MINERAL RESOURCES
Pigments
Cinnabar: This mineral is the ore of mercury. It produces a bright red pigment. It was mined at New Almaden Mines near San Jose and was traded with neighboring groups (Heizer & Elsasser 1980:152).
Ochre: Ochre can be found in the Berkely Hills and along beaches north of Monterey (author’s experience). At Emeryville, archaeologists learned something about Ohlone burials. The body was often covered with a powder or paste of ochre (Website:City of Emeryville-South Bayfront Project).
Chert: This stone is represented in Ohlone archaeological sites in debutage and as arrow points (Bean 1994:263). This cryptocrystaline, sedimentary, silicate rock is of varying quality. When found without cracks, flaws and of sufficient quality, it has a conchoidal fracture. High quality chert can be worked to produce extremely resilient bifaces for arrows or knives. It is more difficult to work than obsidian, and seldom has the highly perfected form of obsidian knives or arrow points. It is available within the territory of the Ohlone.
Obsidian: Obsidian is not a local resource, but was acquired by trade. Obsidian was traded throughout much of the state. The nearest source was from Mount St. Helena in Napa County, where the variety called “Napa Black” was available from the Wappo Peoples. This type of obsidian is of a very workable grade, and was apparently preferred by many Ohone (Bean 1994:263).
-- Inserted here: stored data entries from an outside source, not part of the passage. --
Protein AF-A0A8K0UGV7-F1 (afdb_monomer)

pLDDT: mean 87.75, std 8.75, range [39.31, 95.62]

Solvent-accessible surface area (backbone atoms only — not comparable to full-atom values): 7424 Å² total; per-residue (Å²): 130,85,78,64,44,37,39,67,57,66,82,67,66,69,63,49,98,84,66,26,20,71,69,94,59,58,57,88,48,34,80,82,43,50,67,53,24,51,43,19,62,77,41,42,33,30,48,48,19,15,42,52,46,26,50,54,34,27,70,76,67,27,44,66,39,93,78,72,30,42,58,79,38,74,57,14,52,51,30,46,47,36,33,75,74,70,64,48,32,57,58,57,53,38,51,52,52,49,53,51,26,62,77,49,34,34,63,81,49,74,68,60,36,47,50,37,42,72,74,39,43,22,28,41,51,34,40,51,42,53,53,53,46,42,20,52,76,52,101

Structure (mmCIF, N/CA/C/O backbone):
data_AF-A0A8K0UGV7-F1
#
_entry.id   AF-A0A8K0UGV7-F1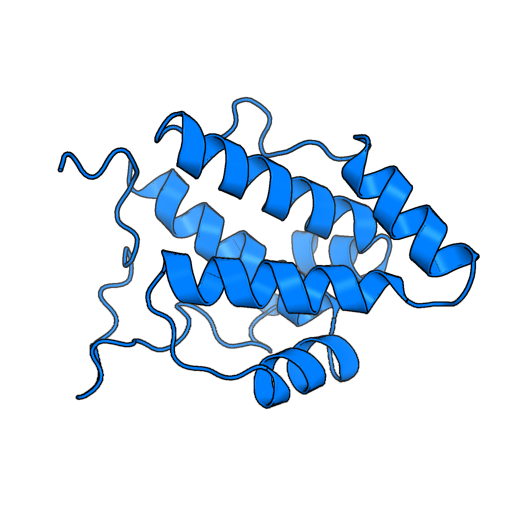
#
loop_
_atom_site.group_PDB
_atom_site.id
_atom_site.type_symbol
_atom_site.label_atom_id
_atom_site.label_alt_id
_atom_site.label_comp_id
_atom_site.label_asym_id
_atom_site.label_entity_id
_atom_site.label_seq_id
_atom_site.pdbx_PDB_ins_code
_atom_site.Cartn_x
_atom_site.Cartn_y
_atom_site.Cartn_z
_atom_site.occupancy
_atom_site.B_iso_or_equiv
_atom_site.auth_seq_id
_atom_site.auth_comp_id
_atom_site.auth_asym_id
_atom_site.auth_atom_id
_atom_site.pdbx_PDB_model_num
ATOM 1 N N . MET A 1 1 ? -12.562 18.806 12.442 1.00 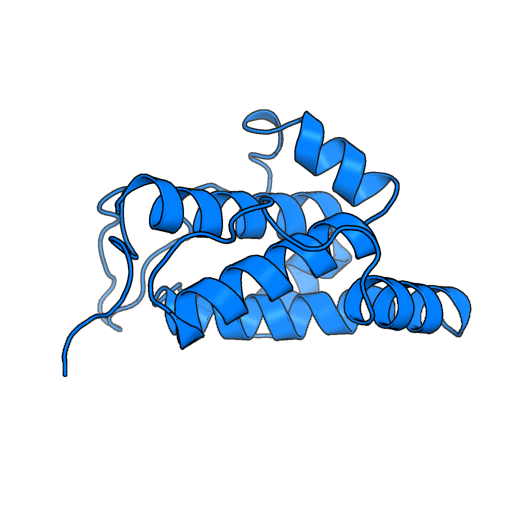39.97 1 MET A N 1
ATOM 2 C CA . MET A 1 1 ? -11.615 18.559 11.336 1.00 39.97 1 MET A CA 1
ATOM 3 C C . MET A 1 1 ? -12.334 17.610 10.400 1.00 39.97 1 MET A C 1
ATOM 5 O O . MET A 1 1 ? -12.580 16.485 10.810 1.00 39.97 1 MET A O 1
ATOM 9 N N . SER A 1 2 ? -12.843 18.095 9.263 1.00 39.31 2 SER A N 1
ATOM 10 C CA . SER A 1 2 ? -13.604 17.243 8.342 1.00 39.31 2 SER A CA 1
ATOM 11 C C . SER A 1 2 ? -12.716 16.089 7.897 1.00 39.31 2 SER A C 1
ATOM 13 O O . SER A 1 2 ? -11.647 16.321 7.340 1.00 39.31 2 SER A O 1
ATOM 15 N N . SER A 1 3 ? -13.146 14.866 8.192 1.00 52.56 3 SER A N 1
ATOM 16 C CA . SER A 1 3 ? -12.587 13.647 7.619 1.00 52.56 3 SER A CA 1
ATOM 17 C C . SER A 1 3 ? -12.868 13.679 6.118 1.00 52.56 3 SER A C 1
ATOM 19 O O . SER A 1 3 ? -13.912 13.212 5.680 1.00 52.56 3 SER A O 1
ATOM 21 N N . SER A 1 4 ? -12.001 14.333 5.346 1.00 62.06 4 SER A N 1
ATOM 22 C CA . SER A 1 4 ? -12.038 14.269 3.886 1.00 62.06 4 SER A CA 1
ATOM 23 C C . SER A 1 4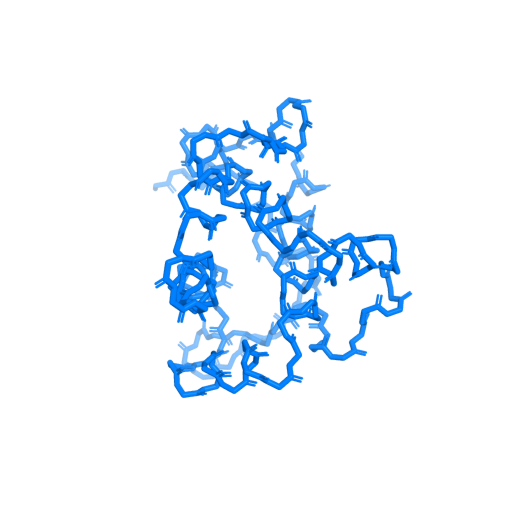 ? -11.473 12.905 3.496 1.00 62.06 4 SER A C 1
ATOM 25 O O . SER A 1 4 ? -10.294 12.651 3.734 1.00 62.06 4 SER A O 1
ATOM 27 N N . GLY A 1 5 ? -12.325 12.006 3.011 1.00 70.44 5 GLY A N 1
ATOM 28 C CA . GLY A 1 5 ? -11.966 10.624 2.682 1.00 70.44 5 GLY A CA 1
ATOM 29 C C . GLY A 1 5 ? -13.057 9.625 3.066 1.00 70.44 5 GLY A C 1
ATOM 30 O O . GLY A 1 5 ? -13.979 9.957 3.815 1.00 70.44 5 GLY A O 1
ATOM 31 N N . GLY A 1 6 ? -12.943 8.409 2.531 1.00 83.81 6 GLY A N 1
ATOM 32 C CA . GLY A 1 6 ? -13.884 7.318 2.772 1.00 83.81 6 GLY A CA 1
ATOM 33 C C . GLY A 1 6 ? -13.792 6.760 4.193 1.00 83.81 6 GLY A C 1
ATOM 34 O O . GLY A 1 6 ? -13.014 7.209 5.041 1.00 83.81 6 GLY A O 1
ATOM 35 N N . ASN A 1 7 ? -14.587 5.735 4.472 1.00 91.94 7 ASN A N 1
ATOM 36 C CA . ASN A 1 7 ? -14.489 4.945 5.689 1.00 91.94 7 ASN A CA 1
ATOM 37 C C . ASN A 1 7 ? -13.165 4.154 5.753 1.00 91.94 7 ASN A C 1
ATOM 39 O O . ASN A 1 7 ? -13.034 3.047 5.233 1.00 91.94 7 ASN A O 1
ATOM 43 N N . LYS A 1 8 ? -12.219 4.678 6.535 1.00 92.25 8 LYS A N 1
ATOM 44 C CA . LYS A 1 8 ? -10.912 4.071 6.855 1.00 92.25 8 LYS A CA 1
ATOM 45 C C . LYS A 1 8 ? -10.977 2.736 7.620 1.00 92.25 8 LYS A C 1
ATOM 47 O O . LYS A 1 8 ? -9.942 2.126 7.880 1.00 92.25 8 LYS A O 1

A distinctive style of stone point often seen in Ohlone archeological sites is the “Stockton Point”, a highly crafted style with serrated edges and long tapered point.
Obsidian Stockton point
(URS-1787 from http://emeryville.wli.net/gallery/gallery5/disk5/disk_5.htm)
One unique Stockton point style is the “Stockton Curve”, a sickle-shaped obsidian point with notching designed to be mounted on a shaft of some kind. I have found no documentation of its purpose.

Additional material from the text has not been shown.